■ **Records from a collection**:
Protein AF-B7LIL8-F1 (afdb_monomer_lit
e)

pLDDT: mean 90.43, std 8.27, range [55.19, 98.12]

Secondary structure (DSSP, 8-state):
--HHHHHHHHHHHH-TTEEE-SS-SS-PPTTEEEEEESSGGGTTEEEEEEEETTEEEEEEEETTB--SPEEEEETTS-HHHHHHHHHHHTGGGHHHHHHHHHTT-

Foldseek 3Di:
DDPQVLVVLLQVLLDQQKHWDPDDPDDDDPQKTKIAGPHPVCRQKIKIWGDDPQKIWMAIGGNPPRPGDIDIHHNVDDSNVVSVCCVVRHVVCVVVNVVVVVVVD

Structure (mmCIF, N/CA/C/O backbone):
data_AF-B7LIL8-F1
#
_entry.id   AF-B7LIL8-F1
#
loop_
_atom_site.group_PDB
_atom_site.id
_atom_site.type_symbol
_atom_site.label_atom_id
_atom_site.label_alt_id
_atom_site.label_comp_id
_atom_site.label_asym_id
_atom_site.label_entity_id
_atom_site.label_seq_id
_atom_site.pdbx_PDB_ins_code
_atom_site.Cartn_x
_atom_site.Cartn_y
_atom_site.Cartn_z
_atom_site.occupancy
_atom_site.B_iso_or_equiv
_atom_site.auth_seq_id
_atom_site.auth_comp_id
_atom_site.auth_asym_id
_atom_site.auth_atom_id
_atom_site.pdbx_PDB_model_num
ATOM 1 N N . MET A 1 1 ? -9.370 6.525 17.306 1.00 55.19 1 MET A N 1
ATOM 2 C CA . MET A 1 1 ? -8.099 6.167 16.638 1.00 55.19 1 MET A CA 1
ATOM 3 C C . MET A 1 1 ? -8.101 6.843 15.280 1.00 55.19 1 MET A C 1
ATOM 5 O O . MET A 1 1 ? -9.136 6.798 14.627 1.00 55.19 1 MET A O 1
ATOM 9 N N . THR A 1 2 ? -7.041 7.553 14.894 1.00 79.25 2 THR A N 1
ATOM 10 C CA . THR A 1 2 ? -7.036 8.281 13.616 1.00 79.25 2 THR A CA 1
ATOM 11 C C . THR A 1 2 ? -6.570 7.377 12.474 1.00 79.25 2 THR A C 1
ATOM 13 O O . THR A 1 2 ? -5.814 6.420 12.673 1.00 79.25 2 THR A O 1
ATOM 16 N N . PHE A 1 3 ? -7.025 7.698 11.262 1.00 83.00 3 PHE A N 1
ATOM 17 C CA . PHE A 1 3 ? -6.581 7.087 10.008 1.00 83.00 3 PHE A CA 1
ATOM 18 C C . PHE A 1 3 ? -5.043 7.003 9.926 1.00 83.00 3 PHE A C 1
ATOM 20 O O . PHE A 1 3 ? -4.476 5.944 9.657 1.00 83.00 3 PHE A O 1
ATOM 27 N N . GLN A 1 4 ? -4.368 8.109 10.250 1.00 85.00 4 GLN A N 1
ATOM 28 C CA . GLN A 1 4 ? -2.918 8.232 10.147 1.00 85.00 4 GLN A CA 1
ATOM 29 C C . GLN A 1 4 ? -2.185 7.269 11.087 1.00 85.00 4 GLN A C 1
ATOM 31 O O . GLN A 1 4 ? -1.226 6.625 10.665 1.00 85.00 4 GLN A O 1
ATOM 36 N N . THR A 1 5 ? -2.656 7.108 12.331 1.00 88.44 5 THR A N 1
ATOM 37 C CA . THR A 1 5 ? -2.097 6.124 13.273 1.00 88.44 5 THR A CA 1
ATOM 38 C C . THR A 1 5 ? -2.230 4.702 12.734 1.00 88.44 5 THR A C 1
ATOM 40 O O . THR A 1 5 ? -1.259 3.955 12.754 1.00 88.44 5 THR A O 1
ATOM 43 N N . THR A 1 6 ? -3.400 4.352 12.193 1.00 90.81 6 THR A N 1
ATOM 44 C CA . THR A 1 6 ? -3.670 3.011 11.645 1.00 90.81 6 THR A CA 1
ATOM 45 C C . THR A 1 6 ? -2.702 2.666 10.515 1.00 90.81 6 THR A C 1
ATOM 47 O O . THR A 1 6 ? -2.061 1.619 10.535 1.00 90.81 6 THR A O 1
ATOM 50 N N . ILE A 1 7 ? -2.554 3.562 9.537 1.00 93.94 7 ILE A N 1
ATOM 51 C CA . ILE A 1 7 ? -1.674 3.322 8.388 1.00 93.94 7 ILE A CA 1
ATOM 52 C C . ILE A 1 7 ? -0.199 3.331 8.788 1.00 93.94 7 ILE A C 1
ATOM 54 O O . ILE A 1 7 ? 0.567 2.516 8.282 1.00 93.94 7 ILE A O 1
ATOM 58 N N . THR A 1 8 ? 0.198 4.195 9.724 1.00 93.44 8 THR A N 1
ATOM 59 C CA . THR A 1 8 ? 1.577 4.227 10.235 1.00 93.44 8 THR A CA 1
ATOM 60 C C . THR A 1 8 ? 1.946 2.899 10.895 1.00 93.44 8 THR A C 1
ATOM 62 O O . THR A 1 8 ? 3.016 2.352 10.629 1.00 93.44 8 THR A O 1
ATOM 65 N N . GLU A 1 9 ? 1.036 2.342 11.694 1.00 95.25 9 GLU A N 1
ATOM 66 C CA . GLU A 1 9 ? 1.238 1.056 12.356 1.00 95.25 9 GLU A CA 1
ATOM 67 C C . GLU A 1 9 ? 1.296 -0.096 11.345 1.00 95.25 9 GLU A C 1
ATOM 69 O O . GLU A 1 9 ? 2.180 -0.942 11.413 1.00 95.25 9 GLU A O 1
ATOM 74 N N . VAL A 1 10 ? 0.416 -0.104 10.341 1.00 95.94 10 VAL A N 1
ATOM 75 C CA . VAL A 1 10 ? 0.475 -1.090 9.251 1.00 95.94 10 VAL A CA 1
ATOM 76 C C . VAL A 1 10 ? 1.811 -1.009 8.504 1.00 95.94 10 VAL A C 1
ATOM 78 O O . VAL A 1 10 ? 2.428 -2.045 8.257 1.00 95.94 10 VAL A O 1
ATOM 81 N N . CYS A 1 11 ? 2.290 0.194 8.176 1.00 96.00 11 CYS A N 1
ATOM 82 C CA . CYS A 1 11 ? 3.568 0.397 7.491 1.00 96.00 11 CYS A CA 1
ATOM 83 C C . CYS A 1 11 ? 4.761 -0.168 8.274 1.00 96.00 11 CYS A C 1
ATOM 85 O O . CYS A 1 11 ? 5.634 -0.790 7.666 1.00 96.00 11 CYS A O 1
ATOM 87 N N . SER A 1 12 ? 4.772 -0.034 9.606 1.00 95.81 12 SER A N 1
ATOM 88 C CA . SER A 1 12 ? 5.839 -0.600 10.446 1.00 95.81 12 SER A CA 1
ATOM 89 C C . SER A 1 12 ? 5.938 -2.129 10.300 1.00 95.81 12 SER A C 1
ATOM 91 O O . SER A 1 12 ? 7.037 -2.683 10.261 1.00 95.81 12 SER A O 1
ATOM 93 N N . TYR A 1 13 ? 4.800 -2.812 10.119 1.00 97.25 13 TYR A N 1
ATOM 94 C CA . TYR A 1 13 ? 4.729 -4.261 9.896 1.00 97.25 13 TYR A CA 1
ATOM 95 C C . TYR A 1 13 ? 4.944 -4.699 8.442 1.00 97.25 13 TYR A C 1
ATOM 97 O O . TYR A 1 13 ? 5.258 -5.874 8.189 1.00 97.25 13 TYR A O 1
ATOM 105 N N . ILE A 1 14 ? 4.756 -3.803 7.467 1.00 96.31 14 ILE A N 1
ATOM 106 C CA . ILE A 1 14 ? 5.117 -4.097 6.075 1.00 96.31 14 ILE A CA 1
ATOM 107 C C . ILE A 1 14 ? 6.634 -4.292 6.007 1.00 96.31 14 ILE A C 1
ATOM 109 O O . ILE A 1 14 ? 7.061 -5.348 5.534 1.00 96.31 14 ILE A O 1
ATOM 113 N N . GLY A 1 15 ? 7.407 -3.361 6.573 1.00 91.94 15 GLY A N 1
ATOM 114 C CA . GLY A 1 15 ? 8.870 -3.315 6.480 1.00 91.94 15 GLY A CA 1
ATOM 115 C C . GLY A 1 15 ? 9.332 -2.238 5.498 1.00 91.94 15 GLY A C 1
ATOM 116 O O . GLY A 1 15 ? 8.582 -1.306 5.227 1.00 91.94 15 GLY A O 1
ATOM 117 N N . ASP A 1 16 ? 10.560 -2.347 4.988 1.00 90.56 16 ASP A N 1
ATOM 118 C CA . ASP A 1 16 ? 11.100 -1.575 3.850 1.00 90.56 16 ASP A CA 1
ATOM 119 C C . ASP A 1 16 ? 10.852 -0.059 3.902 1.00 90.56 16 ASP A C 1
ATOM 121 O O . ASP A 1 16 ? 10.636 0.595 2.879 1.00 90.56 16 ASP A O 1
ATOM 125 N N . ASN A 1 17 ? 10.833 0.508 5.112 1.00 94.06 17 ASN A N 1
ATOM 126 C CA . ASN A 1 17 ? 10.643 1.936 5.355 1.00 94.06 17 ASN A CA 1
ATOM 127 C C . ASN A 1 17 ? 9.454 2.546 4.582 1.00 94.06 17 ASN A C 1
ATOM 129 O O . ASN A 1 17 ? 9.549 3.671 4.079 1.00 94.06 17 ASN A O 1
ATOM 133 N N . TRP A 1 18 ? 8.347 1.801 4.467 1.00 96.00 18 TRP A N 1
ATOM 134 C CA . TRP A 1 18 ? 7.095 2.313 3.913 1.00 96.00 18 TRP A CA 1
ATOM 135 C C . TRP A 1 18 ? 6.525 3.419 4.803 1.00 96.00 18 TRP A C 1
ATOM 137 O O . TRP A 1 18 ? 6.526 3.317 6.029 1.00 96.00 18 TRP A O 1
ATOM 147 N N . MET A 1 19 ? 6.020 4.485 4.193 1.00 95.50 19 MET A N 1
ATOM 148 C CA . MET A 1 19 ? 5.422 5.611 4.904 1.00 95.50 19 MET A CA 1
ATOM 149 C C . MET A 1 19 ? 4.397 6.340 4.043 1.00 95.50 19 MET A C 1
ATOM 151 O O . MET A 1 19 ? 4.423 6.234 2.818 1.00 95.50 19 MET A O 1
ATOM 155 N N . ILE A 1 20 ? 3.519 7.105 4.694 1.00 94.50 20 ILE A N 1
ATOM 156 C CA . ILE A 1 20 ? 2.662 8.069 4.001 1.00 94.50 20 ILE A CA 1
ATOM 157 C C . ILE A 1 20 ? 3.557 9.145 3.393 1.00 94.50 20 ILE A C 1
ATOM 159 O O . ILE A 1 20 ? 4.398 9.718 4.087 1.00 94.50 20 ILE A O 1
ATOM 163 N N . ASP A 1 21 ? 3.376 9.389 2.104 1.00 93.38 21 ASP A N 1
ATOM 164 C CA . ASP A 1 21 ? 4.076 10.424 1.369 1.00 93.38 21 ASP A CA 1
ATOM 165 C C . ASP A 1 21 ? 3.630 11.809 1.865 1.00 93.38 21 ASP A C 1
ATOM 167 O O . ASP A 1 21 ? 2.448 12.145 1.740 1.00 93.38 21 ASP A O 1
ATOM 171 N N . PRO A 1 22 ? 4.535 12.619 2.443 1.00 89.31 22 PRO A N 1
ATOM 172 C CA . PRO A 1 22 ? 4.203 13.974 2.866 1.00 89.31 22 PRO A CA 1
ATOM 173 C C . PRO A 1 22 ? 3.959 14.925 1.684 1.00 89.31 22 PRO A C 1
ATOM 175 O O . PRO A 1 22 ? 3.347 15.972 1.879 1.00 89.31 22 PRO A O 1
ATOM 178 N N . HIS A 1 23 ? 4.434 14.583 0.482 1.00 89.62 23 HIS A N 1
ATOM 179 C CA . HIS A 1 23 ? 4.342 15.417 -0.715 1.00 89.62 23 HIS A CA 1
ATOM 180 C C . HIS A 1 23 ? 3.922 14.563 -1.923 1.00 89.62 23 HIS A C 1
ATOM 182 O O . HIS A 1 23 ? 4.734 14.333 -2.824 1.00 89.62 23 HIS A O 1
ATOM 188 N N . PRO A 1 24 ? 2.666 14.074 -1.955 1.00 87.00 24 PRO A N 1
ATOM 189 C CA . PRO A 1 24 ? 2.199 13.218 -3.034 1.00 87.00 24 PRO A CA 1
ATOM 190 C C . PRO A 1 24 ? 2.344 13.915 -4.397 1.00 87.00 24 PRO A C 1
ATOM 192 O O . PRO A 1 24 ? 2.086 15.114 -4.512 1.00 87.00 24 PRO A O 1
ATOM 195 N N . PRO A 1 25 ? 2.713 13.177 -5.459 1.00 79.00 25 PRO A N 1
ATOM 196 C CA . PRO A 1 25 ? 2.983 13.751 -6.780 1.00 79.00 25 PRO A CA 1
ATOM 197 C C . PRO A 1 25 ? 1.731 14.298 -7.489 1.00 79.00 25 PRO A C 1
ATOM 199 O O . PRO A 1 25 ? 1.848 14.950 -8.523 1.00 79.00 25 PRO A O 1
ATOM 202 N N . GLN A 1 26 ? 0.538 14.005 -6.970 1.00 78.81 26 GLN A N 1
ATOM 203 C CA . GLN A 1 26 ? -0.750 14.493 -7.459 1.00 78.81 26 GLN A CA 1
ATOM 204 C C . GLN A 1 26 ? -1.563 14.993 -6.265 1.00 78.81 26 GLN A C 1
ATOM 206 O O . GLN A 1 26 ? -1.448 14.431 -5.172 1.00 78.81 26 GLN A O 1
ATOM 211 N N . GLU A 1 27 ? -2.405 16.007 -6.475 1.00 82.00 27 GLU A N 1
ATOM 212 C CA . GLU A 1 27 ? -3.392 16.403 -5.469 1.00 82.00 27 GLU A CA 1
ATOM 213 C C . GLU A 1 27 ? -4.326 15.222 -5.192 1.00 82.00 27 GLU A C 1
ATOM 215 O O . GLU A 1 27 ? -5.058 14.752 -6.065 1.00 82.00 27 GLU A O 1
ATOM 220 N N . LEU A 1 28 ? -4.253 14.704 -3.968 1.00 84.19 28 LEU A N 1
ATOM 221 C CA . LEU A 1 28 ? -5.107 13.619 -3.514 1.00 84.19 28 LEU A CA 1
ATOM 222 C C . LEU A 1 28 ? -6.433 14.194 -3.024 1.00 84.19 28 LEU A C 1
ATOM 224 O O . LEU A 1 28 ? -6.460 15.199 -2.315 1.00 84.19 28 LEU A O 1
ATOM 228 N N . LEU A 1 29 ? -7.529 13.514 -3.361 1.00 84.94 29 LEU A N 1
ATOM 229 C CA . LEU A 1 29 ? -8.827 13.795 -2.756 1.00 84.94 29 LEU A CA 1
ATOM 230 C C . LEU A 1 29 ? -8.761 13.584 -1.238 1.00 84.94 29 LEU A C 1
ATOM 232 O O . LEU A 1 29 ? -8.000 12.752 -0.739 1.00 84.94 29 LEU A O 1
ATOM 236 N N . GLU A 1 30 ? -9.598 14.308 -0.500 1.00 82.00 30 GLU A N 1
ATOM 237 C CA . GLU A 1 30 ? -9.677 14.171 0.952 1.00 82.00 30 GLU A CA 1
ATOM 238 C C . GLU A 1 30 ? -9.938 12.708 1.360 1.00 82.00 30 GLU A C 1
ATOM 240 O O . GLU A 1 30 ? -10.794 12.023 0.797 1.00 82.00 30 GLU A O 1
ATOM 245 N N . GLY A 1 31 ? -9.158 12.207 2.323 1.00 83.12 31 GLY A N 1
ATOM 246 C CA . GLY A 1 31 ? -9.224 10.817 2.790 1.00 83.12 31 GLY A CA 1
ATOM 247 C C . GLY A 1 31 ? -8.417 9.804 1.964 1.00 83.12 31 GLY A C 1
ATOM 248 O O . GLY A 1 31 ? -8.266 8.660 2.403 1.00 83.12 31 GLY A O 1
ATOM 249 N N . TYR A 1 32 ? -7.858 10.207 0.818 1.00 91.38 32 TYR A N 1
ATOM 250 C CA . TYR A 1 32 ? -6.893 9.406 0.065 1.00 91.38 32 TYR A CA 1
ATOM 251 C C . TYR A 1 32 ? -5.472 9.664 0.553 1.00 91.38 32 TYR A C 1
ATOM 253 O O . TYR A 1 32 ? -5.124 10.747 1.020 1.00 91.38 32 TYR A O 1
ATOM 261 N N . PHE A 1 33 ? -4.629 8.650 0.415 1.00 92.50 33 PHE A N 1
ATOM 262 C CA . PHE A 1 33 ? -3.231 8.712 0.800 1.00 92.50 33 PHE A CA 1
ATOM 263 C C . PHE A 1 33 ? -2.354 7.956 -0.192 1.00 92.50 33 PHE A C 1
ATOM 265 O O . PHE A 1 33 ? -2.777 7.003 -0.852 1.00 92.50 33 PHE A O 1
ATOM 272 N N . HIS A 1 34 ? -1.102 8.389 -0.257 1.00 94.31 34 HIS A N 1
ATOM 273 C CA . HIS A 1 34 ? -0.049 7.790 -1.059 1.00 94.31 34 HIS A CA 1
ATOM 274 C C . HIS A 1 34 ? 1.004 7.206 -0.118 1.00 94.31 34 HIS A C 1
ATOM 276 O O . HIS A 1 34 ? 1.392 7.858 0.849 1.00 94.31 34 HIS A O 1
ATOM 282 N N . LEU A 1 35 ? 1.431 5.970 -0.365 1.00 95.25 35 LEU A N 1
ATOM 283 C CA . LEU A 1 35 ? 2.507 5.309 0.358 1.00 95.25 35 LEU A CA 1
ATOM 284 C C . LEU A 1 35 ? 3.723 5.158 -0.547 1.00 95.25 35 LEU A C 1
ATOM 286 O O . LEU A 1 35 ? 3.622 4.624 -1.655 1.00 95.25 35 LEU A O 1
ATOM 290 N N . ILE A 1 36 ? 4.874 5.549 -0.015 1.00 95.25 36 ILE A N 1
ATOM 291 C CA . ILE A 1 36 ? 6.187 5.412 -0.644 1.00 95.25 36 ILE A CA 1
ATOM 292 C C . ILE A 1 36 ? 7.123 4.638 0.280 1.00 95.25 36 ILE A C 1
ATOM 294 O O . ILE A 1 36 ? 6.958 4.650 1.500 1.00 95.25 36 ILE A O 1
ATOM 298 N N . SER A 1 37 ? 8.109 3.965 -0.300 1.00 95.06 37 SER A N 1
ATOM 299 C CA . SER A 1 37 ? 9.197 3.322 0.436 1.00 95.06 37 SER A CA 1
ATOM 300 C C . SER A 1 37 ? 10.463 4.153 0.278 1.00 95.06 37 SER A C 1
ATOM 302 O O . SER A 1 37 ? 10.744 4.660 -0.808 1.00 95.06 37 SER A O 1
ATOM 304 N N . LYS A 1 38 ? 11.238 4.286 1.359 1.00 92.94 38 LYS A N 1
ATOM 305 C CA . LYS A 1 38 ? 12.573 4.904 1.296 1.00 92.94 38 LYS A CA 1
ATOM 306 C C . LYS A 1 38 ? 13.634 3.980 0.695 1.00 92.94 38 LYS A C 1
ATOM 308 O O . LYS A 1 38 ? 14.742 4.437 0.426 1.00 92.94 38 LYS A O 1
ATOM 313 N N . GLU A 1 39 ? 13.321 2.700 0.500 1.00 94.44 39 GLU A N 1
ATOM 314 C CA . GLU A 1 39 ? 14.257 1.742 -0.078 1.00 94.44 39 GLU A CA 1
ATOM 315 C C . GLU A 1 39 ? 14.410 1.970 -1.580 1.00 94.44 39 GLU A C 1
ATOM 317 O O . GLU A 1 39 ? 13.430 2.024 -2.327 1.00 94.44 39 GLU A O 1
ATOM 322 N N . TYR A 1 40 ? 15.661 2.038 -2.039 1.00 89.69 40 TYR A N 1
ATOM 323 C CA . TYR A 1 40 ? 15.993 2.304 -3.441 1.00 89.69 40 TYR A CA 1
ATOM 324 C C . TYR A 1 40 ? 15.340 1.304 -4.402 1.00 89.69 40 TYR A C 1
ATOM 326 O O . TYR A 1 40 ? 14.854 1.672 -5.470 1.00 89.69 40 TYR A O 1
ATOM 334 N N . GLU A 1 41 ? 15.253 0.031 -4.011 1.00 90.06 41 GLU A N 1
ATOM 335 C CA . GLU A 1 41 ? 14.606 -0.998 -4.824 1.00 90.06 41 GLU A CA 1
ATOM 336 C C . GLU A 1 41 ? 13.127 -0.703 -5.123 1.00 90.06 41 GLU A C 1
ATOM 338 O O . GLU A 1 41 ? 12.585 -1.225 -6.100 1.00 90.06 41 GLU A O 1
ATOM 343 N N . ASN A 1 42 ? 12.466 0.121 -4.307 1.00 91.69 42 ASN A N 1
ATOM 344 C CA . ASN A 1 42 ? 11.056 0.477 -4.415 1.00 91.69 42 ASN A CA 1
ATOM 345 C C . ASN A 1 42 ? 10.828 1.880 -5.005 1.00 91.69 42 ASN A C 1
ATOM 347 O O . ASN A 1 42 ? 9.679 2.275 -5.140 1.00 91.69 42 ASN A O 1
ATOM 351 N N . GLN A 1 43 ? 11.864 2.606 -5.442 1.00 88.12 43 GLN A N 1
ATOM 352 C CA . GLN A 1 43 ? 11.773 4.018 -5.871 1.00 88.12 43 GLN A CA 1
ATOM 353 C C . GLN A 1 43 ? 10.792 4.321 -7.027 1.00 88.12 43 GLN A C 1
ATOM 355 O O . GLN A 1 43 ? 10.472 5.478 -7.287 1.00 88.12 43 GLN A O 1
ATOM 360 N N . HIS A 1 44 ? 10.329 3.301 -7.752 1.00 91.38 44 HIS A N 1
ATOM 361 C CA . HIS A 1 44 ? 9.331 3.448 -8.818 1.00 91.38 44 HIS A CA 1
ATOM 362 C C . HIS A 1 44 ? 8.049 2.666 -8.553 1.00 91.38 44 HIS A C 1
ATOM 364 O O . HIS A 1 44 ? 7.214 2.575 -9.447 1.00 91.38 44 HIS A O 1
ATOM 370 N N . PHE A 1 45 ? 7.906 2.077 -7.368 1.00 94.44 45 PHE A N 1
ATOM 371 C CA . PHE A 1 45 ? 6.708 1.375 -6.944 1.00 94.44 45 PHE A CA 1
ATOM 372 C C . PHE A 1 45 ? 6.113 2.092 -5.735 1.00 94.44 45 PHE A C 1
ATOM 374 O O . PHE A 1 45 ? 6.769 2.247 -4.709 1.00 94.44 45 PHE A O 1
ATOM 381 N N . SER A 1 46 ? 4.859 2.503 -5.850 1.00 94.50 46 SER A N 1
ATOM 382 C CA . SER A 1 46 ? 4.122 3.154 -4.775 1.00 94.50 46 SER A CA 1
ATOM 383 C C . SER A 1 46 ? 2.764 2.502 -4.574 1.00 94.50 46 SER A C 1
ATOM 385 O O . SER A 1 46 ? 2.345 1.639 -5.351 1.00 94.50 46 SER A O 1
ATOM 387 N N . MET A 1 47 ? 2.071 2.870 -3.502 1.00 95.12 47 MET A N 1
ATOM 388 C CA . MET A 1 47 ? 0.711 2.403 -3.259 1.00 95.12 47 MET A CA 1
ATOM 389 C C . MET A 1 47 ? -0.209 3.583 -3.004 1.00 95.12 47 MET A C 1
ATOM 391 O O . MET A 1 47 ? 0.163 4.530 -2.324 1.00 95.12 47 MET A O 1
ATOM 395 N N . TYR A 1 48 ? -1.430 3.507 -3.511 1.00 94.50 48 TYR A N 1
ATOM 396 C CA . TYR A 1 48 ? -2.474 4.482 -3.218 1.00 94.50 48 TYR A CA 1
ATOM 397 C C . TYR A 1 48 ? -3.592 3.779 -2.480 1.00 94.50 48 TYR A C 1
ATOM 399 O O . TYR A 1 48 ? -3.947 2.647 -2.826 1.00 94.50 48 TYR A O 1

■ **Exercise requirements**: Please reply with an exact copy of the lines above, starting at the first and ending at the line that holds "ATOM 31 O O".

■ **Exercise result**:
Protein AF-B7LIL8-F1 (afdb_monomer_lit
e)

pLDDT: mean 90.43, std 8.27, range [55.19, 98.12]

Secondary structure (DSSP, 8-state):
--HHHHHHHHHHHH-TTEEE-SS-SS-PPTTEEEEEESSGGGTTEEEEEEEETTEEEEEEEETTB--SPEEEEETTS-HHHHHHHHHHHTGGGHHHHHHHHHTT-

Foldseek 3Di:
DDPQVLVVLLQVLLDQQKHWDPDDPDDDDPQKTKIAGPHPVCRQKIKIWGDDPQKIWMAIGGNPPRPGDIDIHHNVDDSNVVSVCCVVRHVVCVVVNVVVVVVVD

Structure (mmCIF, N/CA/C/O backbone):
data_AF-B7LIL8-F1
#
_entry.id   AF-B7LIL8-F1
#
loop_
_atom_site.group_PDB
_atom_site.id
_atom_site.type_symbol
_atom_site.label_atom_id
_atom_site.label_alt_id
_atom_site.label_comp_id
_atom_site.label_asym_id
_atom_site.label_entity_id
_atom_site.label_seq_id
_atom_site.pdbx_PDB_ins_code
_atom_site.Cartn_x
_atom_site.Cartn_y
_atom_site.Cartn_z
_atom_site.occupancy
_atom_site.B_iso_or_equiv
_atom_site.auth_seq_id
_atom_site.auth_comp_id
_atom_site.auth_asym_id
_atom_site.auth_atom_id
_atom_site.pdbx_PDB_model_num
ATOM 1 N N . MET A 1 1 ? -9.370 6.525 17.306 1.00 55.19 1 MET A N 1
ATOM 2 C CA . MET A 1 1 ? -8.099 6.167 16.638 1.00 55.19 1 MET A CA 1
ATOM 3 C C . MET A 1 1 ? -8.101 6.843 15.280 1.00 55.19 1 MET A C 1
ATOM 5 O O . MET A 1 1 ? -9.136 6.798 14.627 1.00 55.19 1 MET A O 1
ATOM 9 N N . THR A 1 2 ? -7.041 7.553 14.894 1.00 79.25 2 THR A N 1
ATOM 10 C CA . THR A 1 2 ? -7.036 8.281 13.616 1.00 79.25 2 THR A CA 1
ATOM 11 C C . THR A 1 2 ? -6.570 7.377 12.474 1.00 79.25 2 THR A C 1
ATOM 13 O O . THR A 1 2 ? -5.814 6.420 12.673 1.00 79.25 2 THR A O 1
ATOM 16 N N . PHE A 1 3 ? -7.025 7.698 11.262 1.00 83.00 3 PHE A N 1
ATOM 17 C CA . PHE A 1 3 ? -6.581 7.087 10.008 1.00 83.00 3 PHE A CA 1
ATOM 18 C C . PHE A 1 3 ? -5.043 7.003 9.926 1.00 83.00 3 PHE A C 1
ATOM 20 O O . PHE A 1 3 ? -4.476 5.944 9.657 1.00 83.00 3 PHE A O 1
ATOM 27 N N . GLN A 1 4 ? -4.368 8.109 10.250 1.00 85.00 4 GLN A N 1
ATOM 28 C CA . GLN A 1 4 ? -2.918 8.232 10.147 1.00 85.00 4 GLN A CA 1
ATOM 29 C C . GLN A 1 4 ? -2.185 7.269 11.087 1.00 85.00 4 GLN A C 1
ATOM 31 O O . GLN A 1 4 ? -1.226 6.625 10.665 1.00 85.00 4 GLN A O 1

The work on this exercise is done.